The lakes along the highway aren't too hot this time of year. Mirror Lake is an exception. 
Whitney Reservoir, about 7 miles off the highway on a well snowmobiled road, would be the best bet.

The scenery on the Mirror Lake Highway is fantastic this time of year, worth a trip to Bald Mountain Pass or down to the Christmas Meadows Trailhead. If you're not snowmobile-savvy stay on the groomed trails, or well-used trails; this is a bad time of year to get stuck.
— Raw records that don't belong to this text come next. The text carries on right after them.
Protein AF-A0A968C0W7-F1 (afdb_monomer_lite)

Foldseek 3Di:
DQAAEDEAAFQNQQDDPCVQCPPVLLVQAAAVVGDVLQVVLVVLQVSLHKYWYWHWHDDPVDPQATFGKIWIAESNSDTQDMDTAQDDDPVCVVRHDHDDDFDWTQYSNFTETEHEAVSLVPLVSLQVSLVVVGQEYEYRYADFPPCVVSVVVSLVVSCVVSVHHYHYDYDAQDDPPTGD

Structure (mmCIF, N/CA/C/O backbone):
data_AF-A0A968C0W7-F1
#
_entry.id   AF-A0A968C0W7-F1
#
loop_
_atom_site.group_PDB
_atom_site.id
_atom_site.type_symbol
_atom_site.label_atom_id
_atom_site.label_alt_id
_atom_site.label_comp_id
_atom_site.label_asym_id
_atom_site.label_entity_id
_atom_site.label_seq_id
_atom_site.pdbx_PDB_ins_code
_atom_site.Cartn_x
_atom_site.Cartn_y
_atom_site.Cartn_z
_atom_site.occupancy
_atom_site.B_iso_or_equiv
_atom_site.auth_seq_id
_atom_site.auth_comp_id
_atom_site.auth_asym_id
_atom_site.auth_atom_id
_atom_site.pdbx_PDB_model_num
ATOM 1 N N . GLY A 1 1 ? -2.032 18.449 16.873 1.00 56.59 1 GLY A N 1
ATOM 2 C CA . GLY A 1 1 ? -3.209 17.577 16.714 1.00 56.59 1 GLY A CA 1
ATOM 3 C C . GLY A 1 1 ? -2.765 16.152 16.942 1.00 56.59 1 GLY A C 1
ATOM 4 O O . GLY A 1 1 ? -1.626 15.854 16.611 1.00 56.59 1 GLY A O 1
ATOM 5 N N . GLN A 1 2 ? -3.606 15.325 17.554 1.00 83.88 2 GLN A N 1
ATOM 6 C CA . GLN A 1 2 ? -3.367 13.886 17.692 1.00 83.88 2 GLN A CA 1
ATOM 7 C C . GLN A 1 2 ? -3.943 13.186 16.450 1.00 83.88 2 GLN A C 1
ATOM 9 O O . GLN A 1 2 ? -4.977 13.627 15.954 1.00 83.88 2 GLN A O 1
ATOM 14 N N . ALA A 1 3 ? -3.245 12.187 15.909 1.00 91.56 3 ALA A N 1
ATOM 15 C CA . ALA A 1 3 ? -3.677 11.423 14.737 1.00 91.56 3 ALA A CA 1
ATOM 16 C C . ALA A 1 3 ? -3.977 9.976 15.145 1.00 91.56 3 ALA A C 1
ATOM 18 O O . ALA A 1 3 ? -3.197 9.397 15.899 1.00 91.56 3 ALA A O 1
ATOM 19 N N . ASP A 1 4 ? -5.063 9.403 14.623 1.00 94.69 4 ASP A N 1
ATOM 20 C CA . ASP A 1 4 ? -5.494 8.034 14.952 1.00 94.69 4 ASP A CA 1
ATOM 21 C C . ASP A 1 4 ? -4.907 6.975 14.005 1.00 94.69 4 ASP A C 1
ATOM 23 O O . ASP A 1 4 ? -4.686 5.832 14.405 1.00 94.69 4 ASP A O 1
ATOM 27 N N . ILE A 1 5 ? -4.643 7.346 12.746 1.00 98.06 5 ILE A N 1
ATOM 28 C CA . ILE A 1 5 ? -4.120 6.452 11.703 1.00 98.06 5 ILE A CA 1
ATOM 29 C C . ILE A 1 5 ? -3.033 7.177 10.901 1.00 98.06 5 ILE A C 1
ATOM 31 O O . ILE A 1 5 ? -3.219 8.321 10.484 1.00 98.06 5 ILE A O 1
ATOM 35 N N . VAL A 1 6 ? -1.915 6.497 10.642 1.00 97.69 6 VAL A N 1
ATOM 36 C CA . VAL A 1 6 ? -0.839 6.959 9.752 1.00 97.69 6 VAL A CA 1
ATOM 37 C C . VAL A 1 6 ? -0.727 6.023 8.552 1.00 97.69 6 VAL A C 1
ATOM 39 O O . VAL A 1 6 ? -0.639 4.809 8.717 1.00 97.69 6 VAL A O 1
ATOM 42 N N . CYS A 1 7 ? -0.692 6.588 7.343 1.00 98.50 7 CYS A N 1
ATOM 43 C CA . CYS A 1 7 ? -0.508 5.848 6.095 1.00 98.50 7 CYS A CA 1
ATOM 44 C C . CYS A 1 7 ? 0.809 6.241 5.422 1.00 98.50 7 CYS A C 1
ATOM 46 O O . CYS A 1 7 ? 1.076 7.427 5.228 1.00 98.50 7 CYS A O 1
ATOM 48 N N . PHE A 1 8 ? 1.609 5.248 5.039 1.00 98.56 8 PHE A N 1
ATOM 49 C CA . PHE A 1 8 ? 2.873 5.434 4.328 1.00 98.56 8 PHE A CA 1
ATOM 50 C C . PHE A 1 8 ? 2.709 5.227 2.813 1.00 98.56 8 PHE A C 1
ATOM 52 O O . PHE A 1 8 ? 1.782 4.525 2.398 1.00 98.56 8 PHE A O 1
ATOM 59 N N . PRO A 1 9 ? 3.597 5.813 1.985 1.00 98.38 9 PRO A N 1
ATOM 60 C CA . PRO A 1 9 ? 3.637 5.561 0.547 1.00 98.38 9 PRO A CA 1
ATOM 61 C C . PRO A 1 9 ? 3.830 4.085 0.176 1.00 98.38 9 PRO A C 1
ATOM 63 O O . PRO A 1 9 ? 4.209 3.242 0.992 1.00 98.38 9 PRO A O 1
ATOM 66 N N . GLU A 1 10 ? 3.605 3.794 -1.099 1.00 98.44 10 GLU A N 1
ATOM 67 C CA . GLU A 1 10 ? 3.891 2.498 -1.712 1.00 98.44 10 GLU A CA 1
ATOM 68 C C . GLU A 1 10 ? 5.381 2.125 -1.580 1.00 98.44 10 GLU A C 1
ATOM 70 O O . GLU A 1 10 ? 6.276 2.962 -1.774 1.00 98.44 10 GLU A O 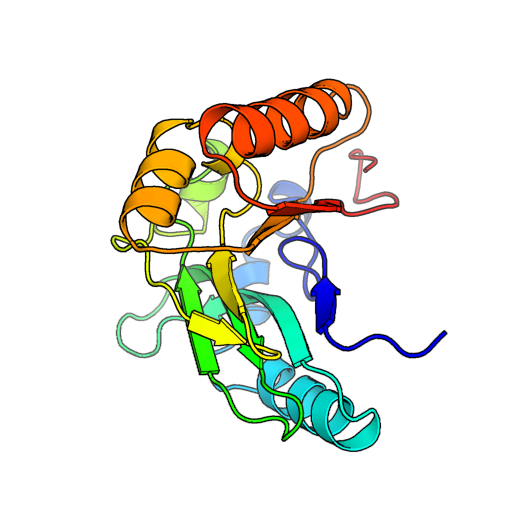1
ATOM 75 N N . LEU A 1 11 ? 5.632 0.861 -1.214 1.00 98.06 11 LEU A N 1
ATOM 76 C CA . LEU A 1 11 ? 6.963 0.269 -1.025 1.00 98.06 11 LEU A CA 1
ATOM 77 C C . LEU A 1 11 ? 7.934 1.135 -0.190 1.00 98.06 11 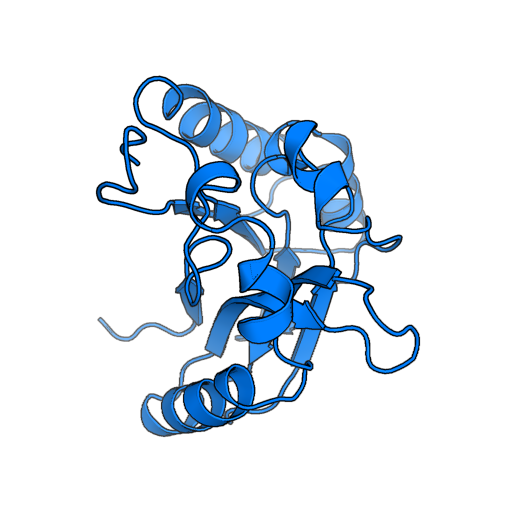LEU A C 1
ATOM 79 O O . LEU A 1 11 ? 9.117 1.273 -0.517 1.00 98.06 11 LEU A O 1
ATOM 83 N N . PHE A 1 12 ? 7.445 1.767 0.885 1.00 97.12 12 PHE A N 1
ATOM 84 C CA . PHE A 1 12 ? 8.181 2.808 1.624 1.00 97.12 12 PHE A CA 1
ATOM 85 C C . PHE A 1 12 ? 9.541 2.356 2.184 1.00 97.12 12 PHE A C 1
ATOM 87 O O . PHE A 1 12 ? 10.403 3.202 2.403 1.00 97.12 12 PHE A O 1
ATOM 94 N N . THR A 1 13 ? 9.748 1.053 2.395 1.00 96.56 13 THR A N 1
ATOM 95 C CA . THR A 1 13 ? 11.002 0.498 2.928 1.00 96.56 13 THR A CA 1
ATOM 96 C C . THR A 1 13 ? 12.109 0.344 1.892 1.00 96.56 13 THR A C 1
ATOM 98 O O . THR A 1 13 ? 13.278 0.386 2.260 1.00 96.56 13 THR A O 1
ATOM 101 N N . THR A 1 14 ? 11.767 0.161 0.615 1.00 96.38 14 THR A N 1
ATOM 102 C CA . THR A 1 14 ? 12.735 -0.233 -0.427 1.00 96.38 14 THR A CA 1
ATOM 103 C C . THR A 1 14 ? 12.939 0.828 -1.496 1.00 96.38 14 THR A C 1
ATOM 105 O O . THR A 1 14 ? 14.024 0.926 -2.059 1.00 96.38 14 THR A O 1
ATOM 108 N N . GLY A 1 15 ? 11.919 1.643 -1.762 1.00 95.00 15 GLY A N 1
ATOM 109 C CA . GLY A 1 15 ? 11.880 2.421 -2.997 1.00 95.00 15 GLY A CA 1
ATOM 110 C C . GLY A 1 15 ? 10.816 1.893 -3.945 1.00 95.00 15 GLY A C 1
ATOM 111 O O . GLY A 1 15 ? 10.270 0.818 -3.720 1.00 95.00 15 GLY A O 1
ATOM 112 N N . TYR A 1 16 ? 10.505 2.645 -5.000 1.00 96.75 16 TYR A N 1
ATOM 113 C CA . TYR A 1 16 ? 9.606 2.152 -6.049 1.00 96.75 16 TYR A CA 1
ATOM 114 C C . TYR A 1 16 ? 10.308 1.948 -7.394 1.00 96.75 16 TYR A C 1
ATOM 116 O O . TYR A 1 16 ? 9.860 1.119 -8.179 1.00 96.75 16 TYR A O 1
ATOM 124 N N . ASN A 1 17 ? 11.400 2.663 -7.685 1.00 95.75 17 ASN A N 1
ATOM 125 C CA . ASN A 1 17 ? 12.059 2.600 -8.989 1.00 95.75 17 ASN A CA 1
ATOM 126 C C . ASN A 1 17 ? 12.547 1.172 -9.321 1.00 95.75 17 ASN A C 1
ATOM 128 O O . ASN A 1 17 ? 13.624 0.744 -8.908 1.00 95.75 17 ASN A O 1
ATOM 132 N N . LEU A 1 18 ? 11.736 0.461 -10.108 1.00 93.62 18 LEU A N 1
ATOM 133 C CA . LEU A 1 18 ? 11.890 -0.958 -10.427 1.00 93.62 18 LEU A CA 1
ATOM 134 C C . LEU A 1 18 ? 13.158 -1.269 -11.234 1.00 93.62 18 LEU A C 1
ATOM 136 O O . LEU A 1 18 ? 13.669 -2.387 -11.164 1.00 93.62 18 LEU A O 1
ATOM 140 N N . ASP A 1 19 ? 13.648 -0.300 -12.009 1.00 92.19 19 ASP A N 1
ATOM 141 C CA . ASP A 1 19 ? 14.866 -0.448 -12.808 1.00 92.19 19 ASP A CA 1
ATOM 142 C C . ASP A 1 19 ? 16.121 -0.217 -11.962 1.00 92.19 19 ASP A C 1
ATOM 144 O O . ASP A 1 19 ? 17.146 -0.852 -12.201 1.00 92.19 19 ASP A O 1
ATOM 148 N N . LEU A 1 20 ? 16.035 0.671 -10.965 1.00 94.38 20 LEU A N 1
ATOM 149 C CA . LEU A 1 20 ? 17.126 0.930 -10.029 1.00 94.38 20 LEU A CA 1
ATOM 150 C C . LEU A 1 20 ? 17.286 -0.204 -9.013 1.00 94.38 20 LEU A C 1
ATOM 152 O O . LEU A 1 20 ? 18.413 -0.578 -8.712 1.00 94.38 20 LEU A O 1
ATOM 156 N N . ILE A 1 21 ? 16.175 -0.714 -8.476 1.00 96.25 21 ILE A N 1
ATOM 157 C CA . ILE A 1 21 ? 16.196 -1.743 -7.427 1.00 96.25 21 ILE A CA 1
ATOM 158 C C . ILE A 1 21 ? 16.400 -3.131 -8.037 1.00 96.25 21 ILE A C 1
ATOM 160 O O . ILE A 1 21 ? 17.195 -3.921 -7.543 1.00 96.25 21 ILE A O 1
ATOM 164 N N . GLY A 1 22 ? 15.720 -3.437 -9.143 1.00 95.06 22 GLY A N 1
ATOM 165 C CA . GLY A 1 22 ? 15.966 -4.678 -9.864 1.00 95.06 22 GLY A CA 1
ATOM 166 C C . GLY A 1 22 ? 15.759 -5.938 -9.019 1.00 95.06 22 GLY A C 1
ATOM 167 O O . GLY A 1 22 ? 14.784 -6.071 -8.279 1.00 95.06 22 GLY A O 1
ATOM 168 N N . ASP A 1 23 ? 16.695 -6.878 -9.138 1.00 95.56 23 ASP A N 1
ATOM 169 C CA . ASP A 1 23 ? 16.653 -8.148 -8.409 1.00 95.56 23 ASP A CA 1
ATOM 170 C C . ASP A 1 23 ? 17.002 -7.995 -6.912 1.00 95.56 23 ASP A C 1
ATOM 172 O O . ASP A 1 23 ? 16.744 -8.917 -6.134 1.00 95.56 23 ASP A O 1
ATOM 176 N N . ASP A 1 24 ? 17.468 -6.825 -6.454 1.00 96.94 24 ASP A N 1
ATOM 177 C CA . ASP A 1 24 ? 17.699 -6.570 -5.022 1.00 96.94 24 ASP A CA 1
ATOM 178 C C . ASP A 1 24 ? 16.390 -6.676 -4.218 1.00 96.94 24 ASP A C 1
ATOM 180 O O . ASP A 1 24 ? 16.406 -6.931 -3.012 1.00 96.94 24 ASP A O 1
ATOM 184 N N . PHE A 1 25 ? 15.226 -6.584 -4.880 1.00 96.75 25 PHE A N 1
ATOM 185 C CA . PHE A 1 25 ? 13.934 -6.879 -4.263 1.00 96.75 25 PHE A CA 1
ATOM 186 C C . PHE A 1 25 ? 13.879 -8.257 -3.588 1.00 96.75 25 PHE A C 1
ATOM 188 O O . PHE A 1 25 ? 13.201 -8.387 -2.573 1.00 96.75 25 PHE A O 1
ATOM 195 N N . TYR A 1 26 ? 14.580 -9.282 -4.086 1.00 95.94 26 TYR A N 1
ATOM 196 C CA . TYR A 1 26 ? 14.581 -10.609 -3.451 1.00 95.94 26 TYR A CA 1
ATOM 197 C C . TYR A 1 26 ? 15.324 -10.627 -2.107 1.00 95.94 26 TYR A C 1
ATOM 199 O O . TYR A 1 26 ? 14.982 -11.415 -1.216 1.00 95.94 26 TYR A O 1
ATOM 207 N N . GLU A 1 27 ? 16.318 -9.756 -1.942 1.00 96.50 27 GLU A N 1
ATOM 208 C CA . GLU A 1 27 ? 17.046 -9.585 -0.684 1.00 96.50 27 GLU A CA 1
ATOM 209 C C . GLU A 1 27 ? 16.263 -8.689 0.279 1.00 96.50 27 GLU A C 1
ATOM 211 O O . GLU A 1 27 ? 16.104 -9.035 1.451 1.00 96.50 27 GLU A O 1
ATOM 216 N N . LEU A 1 28 ? 15.711 -7.590 -0.244 1.00 97.44 28 LEU A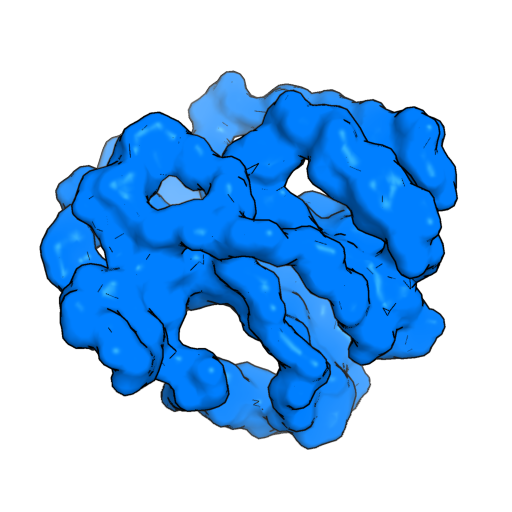 N 1
ATOM 217 C CA . LEU A 1 28 ? 14.983 -6.571 0.512 1.00 97.44 28 LEU A CA 1
ATOM 218 C C . LEU A 1 28 ? 13.565 -6.986 0.933 1.00 97.44 28 LEU A C 1
ATOM 220 O O . LEU A 1 28 ? 12.997 -6.375 1.837 1.00 97.44 28 LEU A O 1
ATOM 224 N N . ALA A 1 29 ? 12.962 -7.979 0.275 1.00 98.12 29 ALA A N 1
ATOM 225 C CA . ALA A 1 29 ? 11.614 -8.430 0.600 1.00 98.12 29 ALA A CA 1
ATOM 226 C C . ALA A 1 29 ? 11.530 -9.019 2.011 1.00 98.12 29 ALA A C 1
ATOM 228 O O . ALA A 1 29 ? 12.432 -9.707 2.477 1.00 98.12 29 ALA A O 1
ATOM 229 N N . GLU A 1 30 ? 10.401 -8.861 2.685 1.00 98.25 30 GLU A N 1
ATOM 230 C CA . GLU A 1 30 ? 10.204 -9.385 4.039 1.00 98.25 30 GLU A CA 1
ATOM 231 C C . GLU A 1 30 ? 8.949 -10.256 4.108 1.00 98.25 30 GLU A C 1
ATOM 233 O O . GLU A 1 30 ? 7.988 -10.008 3.378 1.00 98.25 30 GLU A O 1
ATOM 238 N N . PRO A 1 31 ? 8.901 -11.286 4.968 1.00 98.31 31 PRO A N 1
ATOM 239 C CA . PRO A 1 31 ? 7.634 -11.940 5.261 1.00 98.31 31 PRO A CA 1
ATOM 240 C C . PRO A 1 31 ? 6.697 -10.971 5.998 1.00 98.31 31 PRO A C 1
ATOM 242 O O . PRO A 1 31 ? 7.136 -10.045 6.678 1.00 98.31 31 PRO A O 1
ATOM 245 N N . ILE A 1 32 ? 5.389 -11.213 5.903 1.00 98.25 32 ILE A N 1
ATOM 246 C CA . ILE A 1 32 ? 4.386 -10.525 6.729 1.00 98.25 32 ILE A CA 1
ATOM 247 C C . ILE A 1 32 ? 3.573 -11.577 7.498 1.00 98.25 32 ILE A C 1
ATOM 249 O O . ILE A 1 32 ? 2.835 -12.339 6.848 1.00 98.25 32 ILE A O 1
ATOM 253 N N . PRO A 1 33 ? 3.641 -11.606 8.847 1.00 98.38 33 PRO A N 1
ATOM 254 C CA . PRO A 1 33 ? 4.436 -10.718 9.714 1.00 98.38 33 PRO A CA 1
ATOM 255 C C . PRO A 1 33 ? 5.958 -10.931 9.577 1.00 98.38 33 PRO A C 1
ATOM 257 O O . PRO A 1 33 ? 6.403 -12.008 9.181 1.00 98.38 33 PRO A O 1
ATOM 260 N N . GLY A 1 34 ? 6.728 -9.893 9.908 1.00 98.12 34 GLY A N 1
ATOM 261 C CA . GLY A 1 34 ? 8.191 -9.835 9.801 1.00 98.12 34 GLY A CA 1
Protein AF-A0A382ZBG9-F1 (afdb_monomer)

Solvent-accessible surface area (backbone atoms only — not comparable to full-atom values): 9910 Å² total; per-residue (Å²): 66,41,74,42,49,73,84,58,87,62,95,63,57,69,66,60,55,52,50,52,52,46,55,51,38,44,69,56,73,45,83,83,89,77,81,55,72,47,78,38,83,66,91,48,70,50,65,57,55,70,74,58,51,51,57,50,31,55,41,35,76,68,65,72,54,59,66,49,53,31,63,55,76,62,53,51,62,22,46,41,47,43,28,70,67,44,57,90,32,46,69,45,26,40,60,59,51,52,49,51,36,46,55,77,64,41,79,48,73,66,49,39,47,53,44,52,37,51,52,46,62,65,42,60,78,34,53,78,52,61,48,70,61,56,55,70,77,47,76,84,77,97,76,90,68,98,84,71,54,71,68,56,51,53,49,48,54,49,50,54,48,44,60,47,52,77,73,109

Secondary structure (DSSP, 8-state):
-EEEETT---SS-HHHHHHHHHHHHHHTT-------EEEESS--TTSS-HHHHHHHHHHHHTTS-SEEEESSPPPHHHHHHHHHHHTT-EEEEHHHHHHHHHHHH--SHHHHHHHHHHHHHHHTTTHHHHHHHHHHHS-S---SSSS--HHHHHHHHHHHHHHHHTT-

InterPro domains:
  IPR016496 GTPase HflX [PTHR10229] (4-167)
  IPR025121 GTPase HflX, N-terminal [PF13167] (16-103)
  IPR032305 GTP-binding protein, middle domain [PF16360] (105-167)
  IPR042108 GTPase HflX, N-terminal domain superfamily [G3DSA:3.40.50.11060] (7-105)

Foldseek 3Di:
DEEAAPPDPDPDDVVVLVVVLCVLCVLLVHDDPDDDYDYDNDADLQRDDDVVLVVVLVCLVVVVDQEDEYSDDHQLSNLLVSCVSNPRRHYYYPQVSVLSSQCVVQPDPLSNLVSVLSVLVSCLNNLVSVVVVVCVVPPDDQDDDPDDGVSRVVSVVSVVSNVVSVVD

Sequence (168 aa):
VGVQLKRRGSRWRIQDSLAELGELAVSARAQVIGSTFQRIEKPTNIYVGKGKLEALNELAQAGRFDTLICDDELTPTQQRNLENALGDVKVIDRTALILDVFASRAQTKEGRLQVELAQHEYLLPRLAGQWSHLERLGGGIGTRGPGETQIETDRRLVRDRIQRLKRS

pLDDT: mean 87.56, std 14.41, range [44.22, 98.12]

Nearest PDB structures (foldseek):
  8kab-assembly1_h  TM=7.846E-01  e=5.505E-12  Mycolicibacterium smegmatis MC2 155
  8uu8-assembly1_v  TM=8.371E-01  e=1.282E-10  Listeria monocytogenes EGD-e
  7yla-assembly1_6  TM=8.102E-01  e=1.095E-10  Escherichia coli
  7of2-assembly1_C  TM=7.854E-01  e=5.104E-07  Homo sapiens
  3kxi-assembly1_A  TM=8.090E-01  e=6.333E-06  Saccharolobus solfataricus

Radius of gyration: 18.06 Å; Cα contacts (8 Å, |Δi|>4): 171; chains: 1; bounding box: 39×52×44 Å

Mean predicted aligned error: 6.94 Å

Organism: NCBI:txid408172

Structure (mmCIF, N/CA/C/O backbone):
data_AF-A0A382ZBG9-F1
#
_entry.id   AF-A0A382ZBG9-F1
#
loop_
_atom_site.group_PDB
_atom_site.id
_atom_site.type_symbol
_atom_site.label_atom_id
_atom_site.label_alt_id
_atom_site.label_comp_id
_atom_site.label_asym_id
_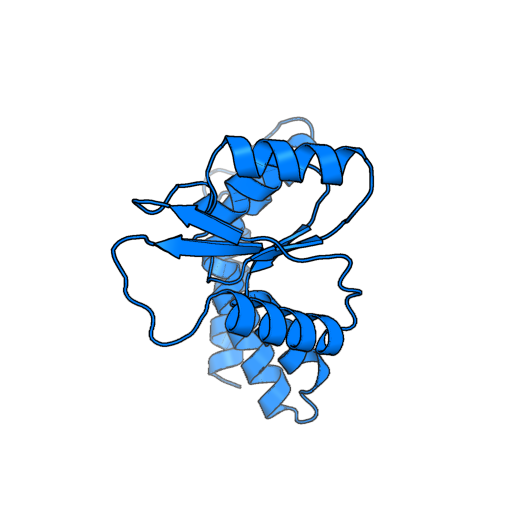atom_site.label_entity_id
_atom_site.label_seq_id
_atom_site.pdbx_PDB_ins_code
_atom_site.Cartn_x
_atom_site.Cartn_y
_atom_site.Cartn_z
_atom_site.occupancy
_atom_site.B_iso_or_equiv
_atom_site.auth_seq_id
_atom_site.auth_comp_id
_atom_site.auth_asym_id
_atom_site.auth_atom_id
_atom_site.pdbx_PDB_model_num
ATOM 1 N N . VAL A 1 1 ? 3.164 -9.518 -5.684 1.00 95.56 1 VAL A N 1
ATOM 2 C CA . VAL A 1 1 ? 4.485 -9.375 -6.338 1.00 95.56 1 VAL A CA 1
ATOM 3 C C . VAL A 1 1 ? 5.523 -9.090 -5.281 1.00 95.56 1 VAL A C 1
ATOM 5 O O . VAL A 1 1 ? 5.272 -8.245 -4.436 1.00 95.56 1 VAL A O 1
ATOM 8 N N . GLY A 1 2 ? 6.656 -9.789 -5.326 1.00 95.62 2 GLY A N 1
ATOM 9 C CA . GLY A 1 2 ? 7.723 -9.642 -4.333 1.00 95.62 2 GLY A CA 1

I've never stayed in the Cabins but have rented sleds there and they've always been dependable.


----------



## Mallardhead12 (Oct 17, 2011)

I caught some B-E-A-U-T-I-F-U-L tiger trout up there, nicest one was about 22 inches. Whitney is a great lake.


----------



## BULLOCK9 (Jan 27, 2010)

Thanks guys, I think we will head to Whitney. How thick is the ice there this time of year? Will I need an auger extension?


----------



## delement87 (Sep 18, 2012)

you should be fine with out an extension. but if you got one you should take it. Monday i fished just out from the **** in 25ft of water and i caught almost 30 fish in an hour and a half. there was about a foot of snow on the ice before this big storm hit and about 3-4ft on the shore and everywhere else. hope this helps


----------